The set of host servers within the SDDC could be expanded to contain more servers at a later point, according to workload demands.

Figure 1 – Top-level vCenter view within VMware Cloud on AWS

Two separate sets of virtual machines were constructed,

  • one set making up a Standalone Spark cluster (i.e. not managed by YARN) and
  • a second set of VMs containing both a Cloudera Manager instance and a Cloudera CDH cluster of nodes (including CDH-supplied Spark services).
  • These two clusters operated in parallel within one SDDC as shown in figure 2. The functionality testing described here was executed on the two environments. The Cloudera cluster’s virtual machines are shown with that prefix for their name, whereas the Standalone Spark cluster virtual machines are named “Spark“.

    Figure 2 – The virtual machines for the separate Cloudera and Standalone Spark clusters shown in vCenter

    Background on Spark

    Spark is an open source distributed application platform for running big data applications. It was originally developed by a research team led by Matei Zafaria in the UC Berkeley AMPlab starting in 2009. The idea was to produce a radical improvement on Hadoop technology, both for performance and simplicity of API usage, as it stood then. Spark was placed into the open source community in 2013 and it continues to be used and developed as a major Apache open source project.

    Spark has now been widely adopted throughout the big data industry. The major Hadoop vendors all support it on their platforms. A huge amount of technical innovation work is being done on it, as well as many production deployments.

    An outline of the Spark architecture is shown in Figure 3. The principal components are the Driver program (sometimes call the “Master”) and the Worker Nodes. The “Master” virtual machine contains a Driver JVM process principally. The Worker machines contain mainly JVM processes called Executors that take parts of the overall application or job from the Driver and execute code on their parts. The framework makes use of the partitioning of large quantities of data into Resilient Distributed Datasets (RDDs) across machines. RDDs are in-memory datasets that are split across the various Executors.
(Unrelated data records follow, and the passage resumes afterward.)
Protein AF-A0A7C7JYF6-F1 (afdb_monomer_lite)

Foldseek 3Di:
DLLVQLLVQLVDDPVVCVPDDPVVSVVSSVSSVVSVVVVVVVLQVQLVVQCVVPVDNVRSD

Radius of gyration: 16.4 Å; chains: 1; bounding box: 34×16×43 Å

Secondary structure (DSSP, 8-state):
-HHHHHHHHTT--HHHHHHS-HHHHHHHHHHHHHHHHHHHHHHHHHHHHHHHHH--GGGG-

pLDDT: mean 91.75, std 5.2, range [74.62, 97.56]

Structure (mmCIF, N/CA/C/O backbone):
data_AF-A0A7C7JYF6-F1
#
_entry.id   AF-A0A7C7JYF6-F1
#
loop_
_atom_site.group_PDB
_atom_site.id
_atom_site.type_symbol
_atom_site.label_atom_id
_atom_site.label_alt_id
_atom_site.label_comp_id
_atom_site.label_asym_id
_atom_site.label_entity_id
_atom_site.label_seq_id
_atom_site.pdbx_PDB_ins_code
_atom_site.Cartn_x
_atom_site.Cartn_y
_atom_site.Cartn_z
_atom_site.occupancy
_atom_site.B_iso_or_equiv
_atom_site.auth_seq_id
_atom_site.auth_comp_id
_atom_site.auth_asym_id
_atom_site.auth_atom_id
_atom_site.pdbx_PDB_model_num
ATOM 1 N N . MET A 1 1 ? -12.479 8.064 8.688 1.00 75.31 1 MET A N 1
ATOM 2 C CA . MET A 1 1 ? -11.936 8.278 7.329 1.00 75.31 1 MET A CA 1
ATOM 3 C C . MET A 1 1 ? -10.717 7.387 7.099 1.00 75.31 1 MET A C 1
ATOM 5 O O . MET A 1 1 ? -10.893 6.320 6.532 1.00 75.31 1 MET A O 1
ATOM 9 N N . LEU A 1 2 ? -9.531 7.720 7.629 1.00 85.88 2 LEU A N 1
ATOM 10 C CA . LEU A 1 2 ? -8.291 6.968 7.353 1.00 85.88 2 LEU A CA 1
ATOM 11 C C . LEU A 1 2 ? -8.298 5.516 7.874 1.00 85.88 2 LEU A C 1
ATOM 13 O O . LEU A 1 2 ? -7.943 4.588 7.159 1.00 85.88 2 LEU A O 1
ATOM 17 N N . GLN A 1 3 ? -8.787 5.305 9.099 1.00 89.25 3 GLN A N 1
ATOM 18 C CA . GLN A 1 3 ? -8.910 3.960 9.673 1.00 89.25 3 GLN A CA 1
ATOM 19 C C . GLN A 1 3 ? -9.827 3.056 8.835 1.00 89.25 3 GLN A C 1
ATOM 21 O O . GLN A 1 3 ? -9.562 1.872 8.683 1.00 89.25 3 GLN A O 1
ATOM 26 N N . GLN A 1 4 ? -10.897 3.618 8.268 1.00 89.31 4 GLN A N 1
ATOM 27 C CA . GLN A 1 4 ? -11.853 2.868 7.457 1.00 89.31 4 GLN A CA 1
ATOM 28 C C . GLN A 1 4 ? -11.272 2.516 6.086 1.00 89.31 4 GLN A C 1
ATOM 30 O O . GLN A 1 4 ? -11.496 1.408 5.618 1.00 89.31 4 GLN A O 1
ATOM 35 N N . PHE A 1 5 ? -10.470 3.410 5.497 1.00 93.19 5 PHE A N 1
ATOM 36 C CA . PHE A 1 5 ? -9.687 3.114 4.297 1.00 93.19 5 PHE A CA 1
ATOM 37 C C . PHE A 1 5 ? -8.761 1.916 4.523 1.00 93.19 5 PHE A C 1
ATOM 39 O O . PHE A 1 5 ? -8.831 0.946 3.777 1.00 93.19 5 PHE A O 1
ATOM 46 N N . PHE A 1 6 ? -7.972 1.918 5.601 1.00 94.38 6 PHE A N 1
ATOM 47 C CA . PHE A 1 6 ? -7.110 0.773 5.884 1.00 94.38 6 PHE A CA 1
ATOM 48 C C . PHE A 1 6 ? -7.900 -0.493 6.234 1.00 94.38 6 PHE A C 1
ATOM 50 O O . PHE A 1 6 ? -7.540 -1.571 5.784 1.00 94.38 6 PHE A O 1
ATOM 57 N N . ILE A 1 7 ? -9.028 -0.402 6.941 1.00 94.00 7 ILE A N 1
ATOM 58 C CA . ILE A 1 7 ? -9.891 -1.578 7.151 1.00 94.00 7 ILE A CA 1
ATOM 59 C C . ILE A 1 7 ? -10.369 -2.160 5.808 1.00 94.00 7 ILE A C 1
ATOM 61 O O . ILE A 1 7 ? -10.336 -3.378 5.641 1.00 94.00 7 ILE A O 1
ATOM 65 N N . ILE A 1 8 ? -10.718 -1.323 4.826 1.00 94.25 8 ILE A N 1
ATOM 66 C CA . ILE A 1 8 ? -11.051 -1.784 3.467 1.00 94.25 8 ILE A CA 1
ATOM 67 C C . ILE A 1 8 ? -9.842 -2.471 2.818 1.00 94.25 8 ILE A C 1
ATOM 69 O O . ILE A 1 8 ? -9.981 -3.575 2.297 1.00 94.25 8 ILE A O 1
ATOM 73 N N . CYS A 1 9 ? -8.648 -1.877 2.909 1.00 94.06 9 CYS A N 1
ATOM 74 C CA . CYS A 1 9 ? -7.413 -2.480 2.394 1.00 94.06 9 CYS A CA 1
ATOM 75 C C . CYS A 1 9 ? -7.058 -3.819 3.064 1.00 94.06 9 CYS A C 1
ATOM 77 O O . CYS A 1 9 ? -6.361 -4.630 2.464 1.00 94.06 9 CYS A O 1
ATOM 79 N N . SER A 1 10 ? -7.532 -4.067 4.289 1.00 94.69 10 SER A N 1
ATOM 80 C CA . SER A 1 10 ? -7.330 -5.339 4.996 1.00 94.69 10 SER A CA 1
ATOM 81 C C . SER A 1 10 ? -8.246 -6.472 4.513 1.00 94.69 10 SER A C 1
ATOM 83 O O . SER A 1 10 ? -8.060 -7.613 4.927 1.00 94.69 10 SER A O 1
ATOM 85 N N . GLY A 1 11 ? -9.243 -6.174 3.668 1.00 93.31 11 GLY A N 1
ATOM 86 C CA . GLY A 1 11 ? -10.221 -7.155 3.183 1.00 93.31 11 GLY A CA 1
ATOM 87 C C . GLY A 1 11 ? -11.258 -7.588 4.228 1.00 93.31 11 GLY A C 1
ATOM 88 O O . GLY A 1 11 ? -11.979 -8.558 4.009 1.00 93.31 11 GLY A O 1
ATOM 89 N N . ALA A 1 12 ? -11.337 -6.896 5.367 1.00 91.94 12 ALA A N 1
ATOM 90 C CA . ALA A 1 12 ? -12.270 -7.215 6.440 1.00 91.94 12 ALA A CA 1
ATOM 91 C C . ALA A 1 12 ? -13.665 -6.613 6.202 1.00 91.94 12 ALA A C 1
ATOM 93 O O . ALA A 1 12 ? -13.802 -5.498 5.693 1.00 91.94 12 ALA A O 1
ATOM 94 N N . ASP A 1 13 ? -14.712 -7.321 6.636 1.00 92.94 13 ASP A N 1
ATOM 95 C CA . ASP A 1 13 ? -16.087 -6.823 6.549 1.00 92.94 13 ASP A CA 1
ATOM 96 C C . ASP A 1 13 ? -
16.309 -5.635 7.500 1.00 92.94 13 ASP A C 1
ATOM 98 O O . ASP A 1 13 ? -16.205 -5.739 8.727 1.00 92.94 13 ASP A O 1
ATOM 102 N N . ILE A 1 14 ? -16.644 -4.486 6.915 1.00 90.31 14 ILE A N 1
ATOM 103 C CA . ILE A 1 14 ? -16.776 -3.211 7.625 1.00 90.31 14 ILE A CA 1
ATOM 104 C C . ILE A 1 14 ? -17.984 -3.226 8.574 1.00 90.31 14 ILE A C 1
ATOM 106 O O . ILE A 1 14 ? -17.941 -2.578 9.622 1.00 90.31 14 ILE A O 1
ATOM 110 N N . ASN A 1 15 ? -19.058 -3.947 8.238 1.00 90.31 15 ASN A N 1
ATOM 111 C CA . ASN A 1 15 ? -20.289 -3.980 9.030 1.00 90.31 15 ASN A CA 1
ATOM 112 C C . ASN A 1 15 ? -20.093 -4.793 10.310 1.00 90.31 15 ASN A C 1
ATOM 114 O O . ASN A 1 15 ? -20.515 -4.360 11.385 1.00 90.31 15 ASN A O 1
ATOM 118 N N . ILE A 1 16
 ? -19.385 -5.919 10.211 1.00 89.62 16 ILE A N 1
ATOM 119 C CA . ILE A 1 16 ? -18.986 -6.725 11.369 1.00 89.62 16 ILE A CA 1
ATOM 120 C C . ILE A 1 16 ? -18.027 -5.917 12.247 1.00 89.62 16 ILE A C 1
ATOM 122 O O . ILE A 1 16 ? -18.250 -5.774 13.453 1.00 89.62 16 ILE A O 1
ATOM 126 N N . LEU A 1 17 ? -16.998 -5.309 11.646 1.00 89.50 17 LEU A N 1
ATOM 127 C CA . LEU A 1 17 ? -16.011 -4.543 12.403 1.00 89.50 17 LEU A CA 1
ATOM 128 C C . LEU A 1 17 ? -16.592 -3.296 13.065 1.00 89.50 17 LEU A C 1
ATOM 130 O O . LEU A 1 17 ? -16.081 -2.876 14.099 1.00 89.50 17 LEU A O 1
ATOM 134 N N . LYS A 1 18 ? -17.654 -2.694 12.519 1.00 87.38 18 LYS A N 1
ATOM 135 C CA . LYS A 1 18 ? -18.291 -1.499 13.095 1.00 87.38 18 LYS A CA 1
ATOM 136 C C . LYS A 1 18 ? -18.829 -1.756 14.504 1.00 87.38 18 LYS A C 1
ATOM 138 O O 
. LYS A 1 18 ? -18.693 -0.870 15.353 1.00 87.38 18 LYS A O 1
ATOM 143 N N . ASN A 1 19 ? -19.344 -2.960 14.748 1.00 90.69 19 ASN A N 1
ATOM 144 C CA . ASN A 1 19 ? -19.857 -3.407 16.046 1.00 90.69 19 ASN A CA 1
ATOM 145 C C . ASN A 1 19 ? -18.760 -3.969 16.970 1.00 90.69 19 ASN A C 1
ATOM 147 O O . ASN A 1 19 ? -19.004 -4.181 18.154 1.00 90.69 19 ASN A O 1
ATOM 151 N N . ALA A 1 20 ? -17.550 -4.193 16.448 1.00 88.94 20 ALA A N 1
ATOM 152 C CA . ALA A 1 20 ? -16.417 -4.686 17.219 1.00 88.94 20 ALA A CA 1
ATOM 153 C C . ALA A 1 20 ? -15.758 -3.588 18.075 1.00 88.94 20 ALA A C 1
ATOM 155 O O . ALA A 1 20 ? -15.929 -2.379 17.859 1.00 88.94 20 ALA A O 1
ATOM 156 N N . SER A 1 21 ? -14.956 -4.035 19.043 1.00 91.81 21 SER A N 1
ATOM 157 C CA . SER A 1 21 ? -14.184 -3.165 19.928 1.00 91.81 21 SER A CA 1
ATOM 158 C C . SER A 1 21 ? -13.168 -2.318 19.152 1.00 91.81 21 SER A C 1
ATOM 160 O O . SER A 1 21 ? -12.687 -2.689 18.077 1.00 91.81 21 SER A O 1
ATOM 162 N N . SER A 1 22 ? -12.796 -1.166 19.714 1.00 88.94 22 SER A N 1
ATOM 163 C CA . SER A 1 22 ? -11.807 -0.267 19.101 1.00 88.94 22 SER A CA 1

For more background information on Spark and its ecosystem, look at http://spark.apache.org

    The Driver program in our setup ran in a virtual machine of its own and each Worker virtual machine contained one or more Executors (usually more than one, depending on the memory and CPU capacity of the virtual machine it resided in).
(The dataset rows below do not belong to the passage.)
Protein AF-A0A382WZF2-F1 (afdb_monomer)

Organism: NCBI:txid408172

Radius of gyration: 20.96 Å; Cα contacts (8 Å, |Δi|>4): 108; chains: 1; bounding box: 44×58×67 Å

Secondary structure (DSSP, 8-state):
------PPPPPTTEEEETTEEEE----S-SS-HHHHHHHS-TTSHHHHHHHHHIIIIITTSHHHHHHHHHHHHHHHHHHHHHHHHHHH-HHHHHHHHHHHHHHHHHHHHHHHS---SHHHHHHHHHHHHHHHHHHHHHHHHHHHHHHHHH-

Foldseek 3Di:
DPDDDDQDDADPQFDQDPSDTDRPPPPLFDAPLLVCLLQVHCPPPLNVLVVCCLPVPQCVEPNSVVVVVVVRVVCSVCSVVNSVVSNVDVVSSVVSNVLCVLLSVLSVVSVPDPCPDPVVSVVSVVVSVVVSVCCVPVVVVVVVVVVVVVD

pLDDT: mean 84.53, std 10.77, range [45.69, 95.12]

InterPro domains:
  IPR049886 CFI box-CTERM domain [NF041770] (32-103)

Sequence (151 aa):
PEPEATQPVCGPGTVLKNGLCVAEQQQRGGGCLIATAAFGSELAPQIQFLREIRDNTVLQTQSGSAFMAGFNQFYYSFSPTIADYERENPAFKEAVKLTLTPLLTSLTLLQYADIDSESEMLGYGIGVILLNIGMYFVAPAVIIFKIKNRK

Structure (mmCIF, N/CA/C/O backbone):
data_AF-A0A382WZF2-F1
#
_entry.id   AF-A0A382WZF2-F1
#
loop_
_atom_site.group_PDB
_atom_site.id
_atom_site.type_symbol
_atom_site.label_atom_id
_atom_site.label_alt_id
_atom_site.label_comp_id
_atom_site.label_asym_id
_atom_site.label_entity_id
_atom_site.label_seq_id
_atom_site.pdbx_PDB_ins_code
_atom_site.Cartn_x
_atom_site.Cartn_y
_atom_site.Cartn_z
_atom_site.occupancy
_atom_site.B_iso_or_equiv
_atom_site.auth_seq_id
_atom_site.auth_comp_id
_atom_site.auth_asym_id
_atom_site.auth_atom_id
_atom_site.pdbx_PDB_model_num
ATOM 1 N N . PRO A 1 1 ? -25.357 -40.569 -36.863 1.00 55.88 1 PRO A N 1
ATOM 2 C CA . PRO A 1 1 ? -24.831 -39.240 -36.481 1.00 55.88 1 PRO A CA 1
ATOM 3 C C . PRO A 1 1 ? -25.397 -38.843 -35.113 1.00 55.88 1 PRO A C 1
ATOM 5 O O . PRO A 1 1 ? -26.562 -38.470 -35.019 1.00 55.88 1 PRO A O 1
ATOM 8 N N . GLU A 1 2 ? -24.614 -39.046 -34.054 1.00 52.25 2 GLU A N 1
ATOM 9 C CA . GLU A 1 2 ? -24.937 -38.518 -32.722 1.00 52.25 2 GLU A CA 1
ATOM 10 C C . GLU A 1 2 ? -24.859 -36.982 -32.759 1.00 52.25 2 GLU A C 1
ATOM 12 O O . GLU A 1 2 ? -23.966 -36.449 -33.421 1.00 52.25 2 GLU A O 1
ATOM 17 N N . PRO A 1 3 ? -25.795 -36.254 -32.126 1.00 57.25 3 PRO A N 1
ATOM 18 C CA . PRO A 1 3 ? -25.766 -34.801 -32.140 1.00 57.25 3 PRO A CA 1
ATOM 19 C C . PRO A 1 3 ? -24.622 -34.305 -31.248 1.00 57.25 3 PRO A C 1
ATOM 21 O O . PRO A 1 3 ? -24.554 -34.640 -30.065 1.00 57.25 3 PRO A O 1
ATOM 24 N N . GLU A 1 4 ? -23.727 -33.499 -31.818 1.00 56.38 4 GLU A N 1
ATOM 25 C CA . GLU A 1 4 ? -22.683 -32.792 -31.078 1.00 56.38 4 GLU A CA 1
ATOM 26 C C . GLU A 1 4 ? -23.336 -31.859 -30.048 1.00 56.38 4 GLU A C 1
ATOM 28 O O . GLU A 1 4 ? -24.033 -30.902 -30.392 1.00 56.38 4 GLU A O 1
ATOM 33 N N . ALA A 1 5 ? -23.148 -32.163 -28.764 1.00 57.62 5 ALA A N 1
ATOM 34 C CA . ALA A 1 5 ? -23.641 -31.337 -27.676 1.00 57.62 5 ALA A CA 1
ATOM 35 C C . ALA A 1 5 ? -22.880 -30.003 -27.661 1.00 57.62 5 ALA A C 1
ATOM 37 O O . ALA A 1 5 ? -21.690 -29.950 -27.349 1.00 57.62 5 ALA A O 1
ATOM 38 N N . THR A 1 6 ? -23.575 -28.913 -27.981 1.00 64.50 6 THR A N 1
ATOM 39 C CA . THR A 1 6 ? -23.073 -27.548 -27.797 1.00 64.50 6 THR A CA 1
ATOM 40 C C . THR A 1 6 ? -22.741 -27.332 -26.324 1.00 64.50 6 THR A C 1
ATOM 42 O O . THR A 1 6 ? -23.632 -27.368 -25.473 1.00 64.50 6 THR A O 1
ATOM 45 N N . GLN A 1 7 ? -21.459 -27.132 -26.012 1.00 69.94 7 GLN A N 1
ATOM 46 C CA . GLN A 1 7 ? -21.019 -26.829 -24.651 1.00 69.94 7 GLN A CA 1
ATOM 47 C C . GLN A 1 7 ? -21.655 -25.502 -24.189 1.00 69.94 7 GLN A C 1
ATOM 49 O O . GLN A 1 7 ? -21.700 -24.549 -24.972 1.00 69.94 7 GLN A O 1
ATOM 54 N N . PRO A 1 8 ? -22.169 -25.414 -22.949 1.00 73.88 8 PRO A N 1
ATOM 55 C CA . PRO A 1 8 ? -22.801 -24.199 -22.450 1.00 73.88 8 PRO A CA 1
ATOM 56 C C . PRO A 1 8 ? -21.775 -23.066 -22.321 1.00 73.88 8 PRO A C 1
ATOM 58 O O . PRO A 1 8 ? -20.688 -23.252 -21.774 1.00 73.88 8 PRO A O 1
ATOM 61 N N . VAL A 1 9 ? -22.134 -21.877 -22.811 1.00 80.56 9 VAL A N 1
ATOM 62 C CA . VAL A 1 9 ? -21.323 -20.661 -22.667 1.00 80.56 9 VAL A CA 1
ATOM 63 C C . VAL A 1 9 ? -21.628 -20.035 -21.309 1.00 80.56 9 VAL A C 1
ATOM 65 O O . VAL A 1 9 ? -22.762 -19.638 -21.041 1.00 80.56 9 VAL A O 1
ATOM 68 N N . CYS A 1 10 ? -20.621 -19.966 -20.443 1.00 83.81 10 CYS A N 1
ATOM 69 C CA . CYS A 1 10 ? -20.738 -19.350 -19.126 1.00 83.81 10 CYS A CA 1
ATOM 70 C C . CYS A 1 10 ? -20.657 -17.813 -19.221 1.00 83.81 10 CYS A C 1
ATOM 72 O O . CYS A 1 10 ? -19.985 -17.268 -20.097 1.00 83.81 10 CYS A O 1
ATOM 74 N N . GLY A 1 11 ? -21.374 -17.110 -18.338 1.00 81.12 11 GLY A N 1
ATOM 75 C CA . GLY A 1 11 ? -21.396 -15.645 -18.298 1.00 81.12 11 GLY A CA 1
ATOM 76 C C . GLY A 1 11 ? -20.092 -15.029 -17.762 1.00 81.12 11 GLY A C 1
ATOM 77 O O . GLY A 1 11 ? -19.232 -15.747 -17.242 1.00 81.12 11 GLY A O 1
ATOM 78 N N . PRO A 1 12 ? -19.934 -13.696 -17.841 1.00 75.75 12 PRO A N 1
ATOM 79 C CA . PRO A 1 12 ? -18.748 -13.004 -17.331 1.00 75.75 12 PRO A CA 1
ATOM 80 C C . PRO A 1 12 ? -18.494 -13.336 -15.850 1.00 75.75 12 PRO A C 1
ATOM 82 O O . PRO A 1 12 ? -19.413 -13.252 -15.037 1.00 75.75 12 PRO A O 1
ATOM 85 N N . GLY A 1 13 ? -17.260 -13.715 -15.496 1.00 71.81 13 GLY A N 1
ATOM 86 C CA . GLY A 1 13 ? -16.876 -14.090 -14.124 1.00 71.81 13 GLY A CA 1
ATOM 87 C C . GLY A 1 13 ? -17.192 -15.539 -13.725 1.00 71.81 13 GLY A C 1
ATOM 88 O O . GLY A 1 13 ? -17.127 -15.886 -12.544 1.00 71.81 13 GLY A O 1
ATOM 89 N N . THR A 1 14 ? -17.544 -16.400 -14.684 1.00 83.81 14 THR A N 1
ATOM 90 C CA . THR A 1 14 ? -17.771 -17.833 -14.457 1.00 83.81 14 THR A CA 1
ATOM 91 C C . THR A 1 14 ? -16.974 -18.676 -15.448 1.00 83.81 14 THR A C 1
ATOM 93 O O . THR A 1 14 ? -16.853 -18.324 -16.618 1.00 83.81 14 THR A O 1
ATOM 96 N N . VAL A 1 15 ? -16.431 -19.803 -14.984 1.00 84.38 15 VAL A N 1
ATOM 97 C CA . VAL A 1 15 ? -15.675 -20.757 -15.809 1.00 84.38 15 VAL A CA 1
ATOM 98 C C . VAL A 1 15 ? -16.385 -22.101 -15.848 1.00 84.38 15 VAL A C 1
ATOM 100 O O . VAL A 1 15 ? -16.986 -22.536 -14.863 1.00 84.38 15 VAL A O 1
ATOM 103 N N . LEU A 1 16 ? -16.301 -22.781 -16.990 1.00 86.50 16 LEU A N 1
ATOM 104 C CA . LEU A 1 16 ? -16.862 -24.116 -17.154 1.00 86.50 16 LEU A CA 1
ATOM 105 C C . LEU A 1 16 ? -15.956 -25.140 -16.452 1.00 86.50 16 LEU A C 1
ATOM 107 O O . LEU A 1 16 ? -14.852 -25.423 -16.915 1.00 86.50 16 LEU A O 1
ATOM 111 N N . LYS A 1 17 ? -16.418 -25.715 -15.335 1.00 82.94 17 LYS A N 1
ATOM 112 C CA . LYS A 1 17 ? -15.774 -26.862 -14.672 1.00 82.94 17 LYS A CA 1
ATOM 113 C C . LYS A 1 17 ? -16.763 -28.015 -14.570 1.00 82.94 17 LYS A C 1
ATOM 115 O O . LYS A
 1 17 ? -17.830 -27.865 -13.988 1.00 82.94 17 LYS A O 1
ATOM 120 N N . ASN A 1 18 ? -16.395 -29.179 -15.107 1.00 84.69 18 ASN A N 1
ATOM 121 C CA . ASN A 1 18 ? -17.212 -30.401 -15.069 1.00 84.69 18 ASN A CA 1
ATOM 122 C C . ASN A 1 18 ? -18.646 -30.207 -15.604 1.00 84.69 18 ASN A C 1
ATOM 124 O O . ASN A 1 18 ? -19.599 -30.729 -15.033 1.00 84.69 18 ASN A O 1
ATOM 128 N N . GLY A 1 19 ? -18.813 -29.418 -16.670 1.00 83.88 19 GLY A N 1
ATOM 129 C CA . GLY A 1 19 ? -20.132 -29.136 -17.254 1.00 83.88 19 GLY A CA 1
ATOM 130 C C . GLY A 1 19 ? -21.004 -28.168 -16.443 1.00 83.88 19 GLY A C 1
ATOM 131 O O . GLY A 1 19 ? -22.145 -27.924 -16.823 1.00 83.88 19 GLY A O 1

    Figure 3 – The Spark Architecture

    You can run Spark in several different ways:

    1. Spark Standalone form, without any cluster manager apart from Spark’s own in-built scheduler. This is the simplest form of Spark deployment. It is ideal for single-tenant, single-purpose clusters for development and testing groups.

    2. Spark on YARN form, that is controlled by the YARN scheduler that is built into contemporary Hadoop distributions such as Cloudera CDH, Hortonworks HDP or MapR. Within this more multi-tenant capable form of running Spark, you can configure it in “Client” mode or in “Cluster” Mode. “Client” mode means that the Driver program runs in a Cloudera Gateway node. “Cluster” mode means that the Driver runs under the control of a YARN Application Master process on a NodeManager. We used “Client” mode in our work here.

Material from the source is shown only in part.